→ **Exercise prompt**:
Word for word, restate the lines of the data below between those holding "ATOM 115 O O" and "ATOM 139 N N", inclusive; pictures do not belong in the copy.

→ **Records for the exercise**:

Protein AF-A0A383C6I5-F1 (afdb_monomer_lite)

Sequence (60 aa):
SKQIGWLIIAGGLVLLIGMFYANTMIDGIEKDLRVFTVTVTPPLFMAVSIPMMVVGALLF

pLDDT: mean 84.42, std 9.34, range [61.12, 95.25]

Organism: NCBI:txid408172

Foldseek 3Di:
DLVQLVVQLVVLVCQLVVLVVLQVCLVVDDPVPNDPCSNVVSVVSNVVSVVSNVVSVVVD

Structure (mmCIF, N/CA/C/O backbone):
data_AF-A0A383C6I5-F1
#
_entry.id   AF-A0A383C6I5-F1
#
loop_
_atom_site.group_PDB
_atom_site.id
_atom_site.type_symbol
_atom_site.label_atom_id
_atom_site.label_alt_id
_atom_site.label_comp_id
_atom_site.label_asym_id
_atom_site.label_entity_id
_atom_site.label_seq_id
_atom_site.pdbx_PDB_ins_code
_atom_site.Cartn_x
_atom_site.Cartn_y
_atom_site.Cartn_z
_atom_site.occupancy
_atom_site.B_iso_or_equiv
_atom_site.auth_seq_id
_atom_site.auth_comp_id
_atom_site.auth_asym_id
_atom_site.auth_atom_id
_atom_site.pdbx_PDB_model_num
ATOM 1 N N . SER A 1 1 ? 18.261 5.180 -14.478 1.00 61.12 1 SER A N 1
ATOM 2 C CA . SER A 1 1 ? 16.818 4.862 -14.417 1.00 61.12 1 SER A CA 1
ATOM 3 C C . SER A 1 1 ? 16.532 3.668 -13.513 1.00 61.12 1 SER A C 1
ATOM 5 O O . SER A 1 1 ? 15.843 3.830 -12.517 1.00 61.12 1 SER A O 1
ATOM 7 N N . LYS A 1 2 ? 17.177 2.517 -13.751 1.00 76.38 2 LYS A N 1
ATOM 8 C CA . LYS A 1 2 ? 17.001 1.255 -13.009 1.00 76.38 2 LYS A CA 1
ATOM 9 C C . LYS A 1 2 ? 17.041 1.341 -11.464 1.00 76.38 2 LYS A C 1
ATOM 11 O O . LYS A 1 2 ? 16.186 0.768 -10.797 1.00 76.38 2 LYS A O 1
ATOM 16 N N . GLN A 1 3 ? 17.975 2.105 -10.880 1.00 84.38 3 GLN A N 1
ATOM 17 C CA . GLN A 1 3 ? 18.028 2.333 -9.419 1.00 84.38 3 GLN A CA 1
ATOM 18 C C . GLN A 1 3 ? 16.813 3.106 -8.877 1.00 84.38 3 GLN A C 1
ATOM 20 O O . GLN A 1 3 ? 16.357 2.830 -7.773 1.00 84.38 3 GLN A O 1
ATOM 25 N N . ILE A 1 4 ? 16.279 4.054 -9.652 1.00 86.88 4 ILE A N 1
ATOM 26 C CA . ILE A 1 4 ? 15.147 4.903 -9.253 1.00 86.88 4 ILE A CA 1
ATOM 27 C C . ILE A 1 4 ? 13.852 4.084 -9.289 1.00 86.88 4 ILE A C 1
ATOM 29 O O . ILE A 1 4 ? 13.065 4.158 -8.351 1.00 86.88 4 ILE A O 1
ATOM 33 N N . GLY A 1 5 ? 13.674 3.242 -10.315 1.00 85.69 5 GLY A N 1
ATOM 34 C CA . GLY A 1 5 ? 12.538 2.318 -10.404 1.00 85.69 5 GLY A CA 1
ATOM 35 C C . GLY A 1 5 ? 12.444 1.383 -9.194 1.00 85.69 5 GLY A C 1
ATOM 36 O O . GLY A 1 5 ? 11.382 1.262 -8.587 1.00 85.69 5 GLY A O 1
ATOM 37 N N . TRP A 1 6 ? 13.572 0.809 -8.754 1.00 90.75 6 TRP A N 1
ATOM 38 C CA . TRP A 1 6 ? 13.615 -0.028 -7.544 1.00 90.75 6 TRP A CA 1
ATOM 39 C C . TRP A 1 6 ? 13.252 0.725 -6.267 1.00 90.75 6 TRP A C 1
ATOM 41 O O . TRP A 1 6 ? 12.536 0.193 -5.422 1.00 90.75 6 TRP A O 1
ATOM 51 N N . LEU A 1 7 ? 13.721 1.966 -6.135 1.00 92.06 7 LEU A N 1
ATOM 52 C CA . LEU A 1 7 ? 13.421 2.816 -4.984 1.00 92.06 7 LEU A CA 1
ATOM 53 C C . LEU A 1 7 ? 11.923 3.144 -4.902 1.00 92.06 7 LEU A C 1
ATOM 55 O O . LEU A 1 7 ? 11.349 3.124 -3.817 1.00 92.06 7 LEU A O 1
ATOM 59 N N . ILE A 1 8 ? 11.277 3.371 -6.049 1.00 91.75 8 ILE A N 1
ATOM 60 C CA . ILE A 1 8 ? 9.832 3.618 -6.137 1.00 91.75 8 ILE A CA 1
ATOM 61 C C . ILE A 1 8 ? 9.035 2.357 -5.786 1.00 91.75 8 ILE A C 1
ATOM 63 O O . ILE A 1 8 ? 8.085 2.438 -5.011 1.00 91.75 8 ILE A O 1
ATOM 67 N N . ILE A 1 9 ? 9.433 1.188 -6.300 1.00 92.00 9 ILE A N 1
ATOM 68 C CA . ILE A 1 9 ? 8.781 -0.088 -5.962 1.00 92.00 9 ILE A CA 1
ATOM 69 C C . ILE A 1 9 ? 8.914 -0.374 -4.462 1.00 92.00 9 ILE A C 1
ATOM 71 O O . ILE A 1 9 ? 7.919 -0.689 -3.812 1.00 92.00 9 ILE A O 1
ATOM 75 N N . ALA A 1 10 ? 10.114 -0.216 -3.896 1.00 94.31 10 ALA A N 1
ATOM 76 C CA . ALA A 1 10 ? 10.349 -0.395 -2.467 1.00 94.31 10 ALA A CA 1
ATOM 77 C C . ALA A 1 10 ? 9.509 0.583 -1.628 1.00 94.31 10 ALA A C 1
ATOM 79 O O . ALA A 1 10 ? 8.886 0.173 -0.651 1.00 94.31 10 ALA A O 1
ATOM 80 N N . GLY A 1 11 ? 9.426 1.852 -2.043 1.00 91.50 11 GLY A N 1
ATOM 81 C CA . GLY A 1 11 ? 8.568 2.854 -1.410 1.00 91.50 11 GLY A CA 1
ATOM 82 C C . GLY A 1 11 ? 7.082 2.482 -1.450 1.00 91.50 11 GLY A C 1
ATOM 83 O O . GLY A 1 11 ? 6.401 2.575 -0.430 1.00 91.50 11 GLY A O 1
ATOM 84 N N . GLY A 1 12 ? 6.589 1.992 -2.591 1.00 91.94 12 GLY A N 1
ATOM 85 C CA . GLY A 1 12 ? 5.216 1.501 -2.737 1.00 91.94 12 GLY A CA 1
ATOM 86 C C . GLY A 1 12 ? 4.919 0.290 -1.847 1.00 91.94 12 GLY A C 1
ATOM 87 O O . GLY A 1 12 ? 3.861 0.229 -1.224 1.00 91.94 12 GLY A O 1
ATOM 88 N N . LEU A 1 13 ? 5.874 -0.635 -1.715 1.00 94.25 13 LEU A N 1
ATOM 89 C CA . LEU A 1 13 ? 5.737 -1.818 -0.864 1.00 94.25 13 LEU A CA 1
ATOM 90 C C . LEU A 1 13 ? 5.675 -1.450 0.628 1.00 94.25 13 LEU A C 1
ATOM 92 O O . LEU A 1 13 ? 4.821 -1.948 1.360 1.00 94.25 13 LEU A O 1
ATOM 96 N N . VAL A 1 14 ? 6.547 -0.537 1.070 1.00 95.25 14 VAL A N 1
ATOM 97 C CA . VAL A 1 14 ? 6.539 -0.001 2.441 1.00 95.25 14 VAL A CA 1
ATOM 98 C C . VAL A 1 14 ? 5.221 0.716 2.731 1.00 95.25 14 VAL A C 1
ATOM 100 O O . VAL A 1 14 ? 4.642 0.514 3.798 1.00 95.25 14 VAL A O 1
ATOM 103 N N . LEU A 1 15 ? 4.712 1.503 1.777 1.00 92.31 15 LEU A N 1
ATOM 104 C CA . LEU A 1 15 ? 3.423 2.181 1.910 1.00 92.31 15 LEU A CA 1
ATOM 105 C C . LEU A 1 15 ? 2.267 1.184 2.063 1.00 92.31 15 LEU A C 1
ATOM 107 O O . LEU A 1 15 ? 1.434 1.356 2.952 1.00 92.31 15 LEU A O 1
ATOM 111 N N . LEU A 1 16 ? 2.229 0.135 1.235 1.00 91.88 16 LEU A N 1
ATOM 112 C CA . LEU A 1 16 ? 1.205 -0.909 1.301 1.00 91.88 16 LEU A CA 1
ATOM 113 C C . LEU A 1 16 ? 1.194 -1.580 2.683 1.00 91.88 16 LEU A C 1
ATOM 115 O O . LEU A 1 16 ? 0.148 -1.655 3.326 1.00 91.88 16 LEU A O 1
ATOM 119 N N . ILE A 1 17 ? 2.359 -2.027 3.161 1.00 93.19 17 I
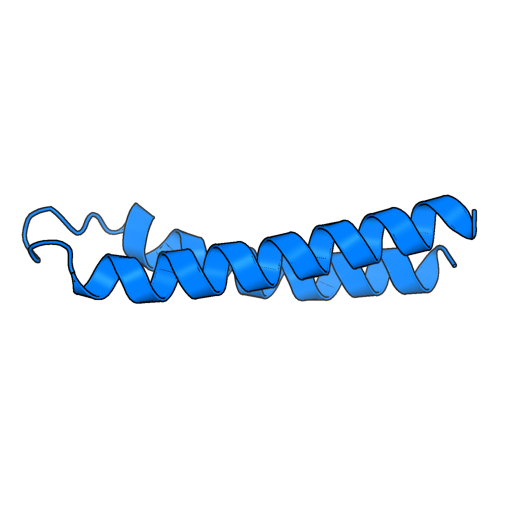LE A N 1
ATOM 120 C CA . ILE A 1 17 ? 2.491 -2.720 4.450 1.00 93.19 17 ILE A CA 1
ATOM 121 C C . ILE A 1 17 ? 2.140 -1.782 5.611 1.00 93.19 17 ILE A C 1
ATOM 123 O O . ILE A 1 17 ? 1.394 -2.169 6.510 1.00 93.19 17 ILE A O 1
ATOM 127 N N . GLY A 1 18 ? 2.631 -0.541 5.585 1.00 90.62 18 GLY A N 1
ATOM 128 C CA . GLY A 1 18 ? 2.348 0.450 6.623 1.00 90.62 18 GLY A CA 1
ATOM 129 C C . GLY A 1 18 ? 0.855 0.759 6.740 1.00 90.62 18 GLY A C 1
ATOM 130 O O . GLY A 1 18 ? 0.318 0.806 7.845 1.00 90.62 18 GLY A O 1
ATOM 131 N N . MET A 1 19 ? 0.164 0.895 5.606 1.00 90.38 19 MET A N 1
ATOM 132 C CA . MET A 1 19 ? -1.277 1.158 5.581 1.00 90.38 19 MET A CA 1
ATOM 133 C C . MET A 1 19 ? -2.105 -0.070 5.950 1.00 90.38 19 MET A C 1
ATOM 135 O O . MET A 1 19 ? -3.144 0.079 6.588 1.00 90.38 19 MET A O 1
ATOM 139 N N . PHE A 1 20 ? -1.640 -1.277 5.625 1.00 88.00 20 PHE A N 1
ATOM 140 C CA . PHE A 1 20 ? -2.260 -2.511 6.102 1.00 88.00 20 PHE A CA 1
ATOM 141 C C . PHE A 1 20 ? -2.219 -2.593 7.634
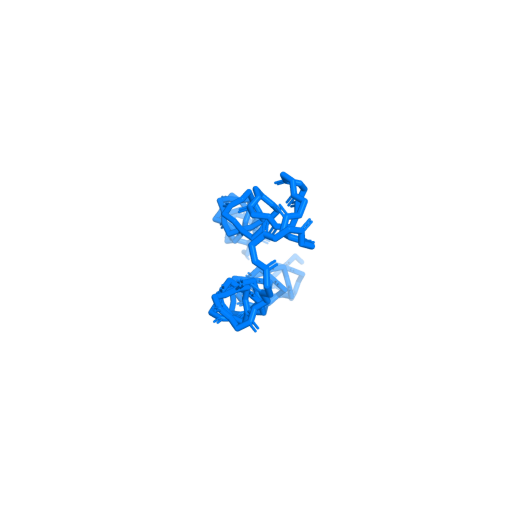 1.00 88.00 20 PHE A C 1
ATOM 143 O O . PHE A 1 20 ? -3.255 -2.780 8.270 1.00 88.00 20 PHE A O 1
ATOM 150 N N . TYR A 1 21 ? -1.051 -2.349 8.237 1.00 86.50 21 TYR A N 1
ATOM 151 C CA . TYR A 1 21 ? -0.911 -2.278 9.693 1.00 86.50 21 TYR A CA 1
ATOM 152 C C . TYR A 1 21 ? -1.779 -1.176 10.301 1.00 86.50 21 TYR 
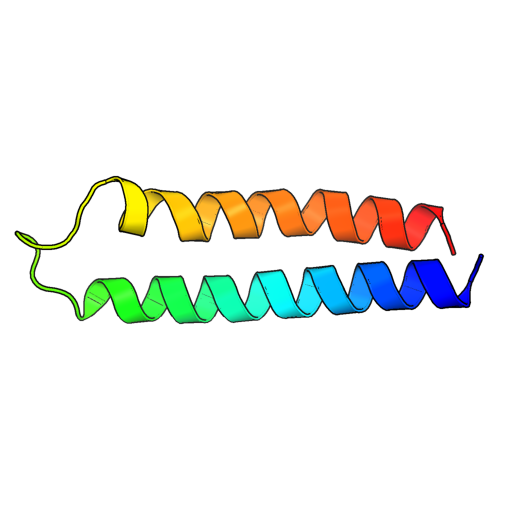A C 1
ATOM 154 O O . TYR A 1 21 ? -2.506 -1.434 11.259 1.00 86.50 21 TYR A O 1
ATOM 162 N N . ALA A 1 22 ? -1.769 0.026 9.721 1.00 85.44 22 ALA A N 1
ATOM 163 C CA . ALA A 1 22 ? -2.627 1.114 10.176 1.00 85.44 22 ALA A CA 1
ATOM 164 C C . ALA A 1 22 ? -4.111 0.719 10.134 1.00 85.44 22 ALA A C 1
ATOM 166 O O . ALA A 1 22 ? -4.835 1.011 11.079 1.00 85.44 22 ALA A O 1
ATOM 167 N N . ASN A 1 23 ? -4.549 -0.010 9.101 1.00 85.06 23 ASN A N 1
ATOM 168 C CA . ASN A 1 23 ? -5.923 -0.496 8.990 1.00 85.06 23 ASN A CA 1
ATOM 169 C C . ASN A 1 23 ? -6.295 -1.428 10.155 1.00 85.06 23 ASN A C 1
ATOM 171 O O . ASN A 1 23 ? -7.317 -1.223 10.804 1.00 85.06 23 ASN A O 1
ATOM 175 N N . THR A 1 24 ? -5.415 -2.374 10.501 1.00 82.94 24 THR A N 1
ATOM 176 C CA . THR A 1 24 ? -5.645 -3.291 11.634 1.00 82.94 24 THR A CA 1
ATOM 177 C C . THR A 1 24 ? -5.710 -2.589 12.994 1.00 82.94 24 THR A C 1
ATOM 179 O O . THR A 1 24 ? -6.408 -3.053 13.889 1.00 82.94 24 THR A O 1
ATOM 182 N N . MET A 1 25 ? -5.024 -1.452 13.160 1.00 81.81 25 MET A N 1
ATOM 183 C CA . MET A 1 25 ? -5.051 -0.687 14.413 1.00 81.81 25 MET A CA 1
ATOM 184 C C . MET A 1 25 ? -6.346 0.112 14.594 1.00 81.81 25 MET A C 1
ATOM 186 O O . MET A 1 25 ? -6.717 0.412 15.727 1.00 81.81 25 MET A O 1
ATOM 190 N N . ILE A 1 26 ? -7.057 0.440 13.507 1.00 79.06 26 ILE A N 1
ATOM 191 C CA . ILE A 1 26 ? -8.310 1.206 13.585 1.00 79.06 26 ILE A CA 1
ATOM 192 C C . ILE A 1 26 ? -9.395 0.424 14.323 1.00 79.06 26 ILE A C 1
ATOM 194 O O . ILE A 1 26 ? -10.223 1.026 15.003 1.00 79.06 26 ILE A O 1
ATOM 198 N N . ASP A 1 27 ? -9.392 -0.905 14.241 1.00 71.00 27 ASP A N 1
ATOM 199 C CA . ASP A 1 27 ? -10.376 -1.726 14.950 1.00 71.00 27 ASP A CA 1
ATOM 200 C C . ASP A 1 27 ? -10.200 -1.704 16.478 1.00 71.00 27 ASP A C 1
ATOM 202 O O . ASP A 1 27 ? -11.131 -2.056 17.200 1.00 71.00 27 ASP A O 1
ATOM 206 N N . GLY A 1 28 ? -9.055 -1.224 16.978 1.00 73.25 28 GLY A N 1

→ **Task answer**:
ATOM 115 O O . LEU A 1 16 ? 0.148 -1.655 3.326 1.00 91.88 16 LEU A O 1
ATOM 119 N N . ILE A 1 17 ? 2.359 -2.027 3.161 1.00 93.19 17 I
LE A N 1
ATOM 120 C CA . ILE A 1 17 ? 2.491 -2.720 4.450 1.00 93.19 17 ILE A CA 1
ATOM 121 C C . ILE A 1 17 ? 2.140 -1.782 5.611 1.00 93.19 17 ILE A C 1
ATOM 123 O O . ILE A 1 17 ? 1.394 -2.169 6.510 1.00 93.19 17 ILE A O 1
ATOM 127 N N . GLY A 1 18 ? 2.631 -0.541 5.585 1.00 90.62 18 GLY A N 1
ATOM 128 C CA . GLY A 1 18 ? 2.348 0.450 6.623 1.00 90.62 18 GLY A CA 1
ATOM 129 C C . GLY A 1 18 ? 0.855 0.759 6.740 1.00 90.62 18 GLY A C 1
ATOM 130 O O . GLY A 1 18 ? 0.318 0.806 7.845 1.00 90.62 18 GLY A O 1
ATOM 131 N N . MET A 1 19 ? 0.164 0.895 5.606 1.00 90.38 19 MET A N 1
ATOM 132 C CA . MET A 1 19 ? -1.277 1.158 5.581 1.00 90.38 19 MET A CA 1
ATOM 133 C C . MET A 1 19 ? -2.105 -0.070 5.950 1.00 90.38 19 MET A C 1
ATOM 135 O O . MET A 1 19 ? -3.144 0.079 6.588 1.00 90.38 19 MET A O 1
ATOM 139 N N . PHE A 1 20 ? -1.640 -1.277 5.625 1.00 88.00 20 PHE A N 1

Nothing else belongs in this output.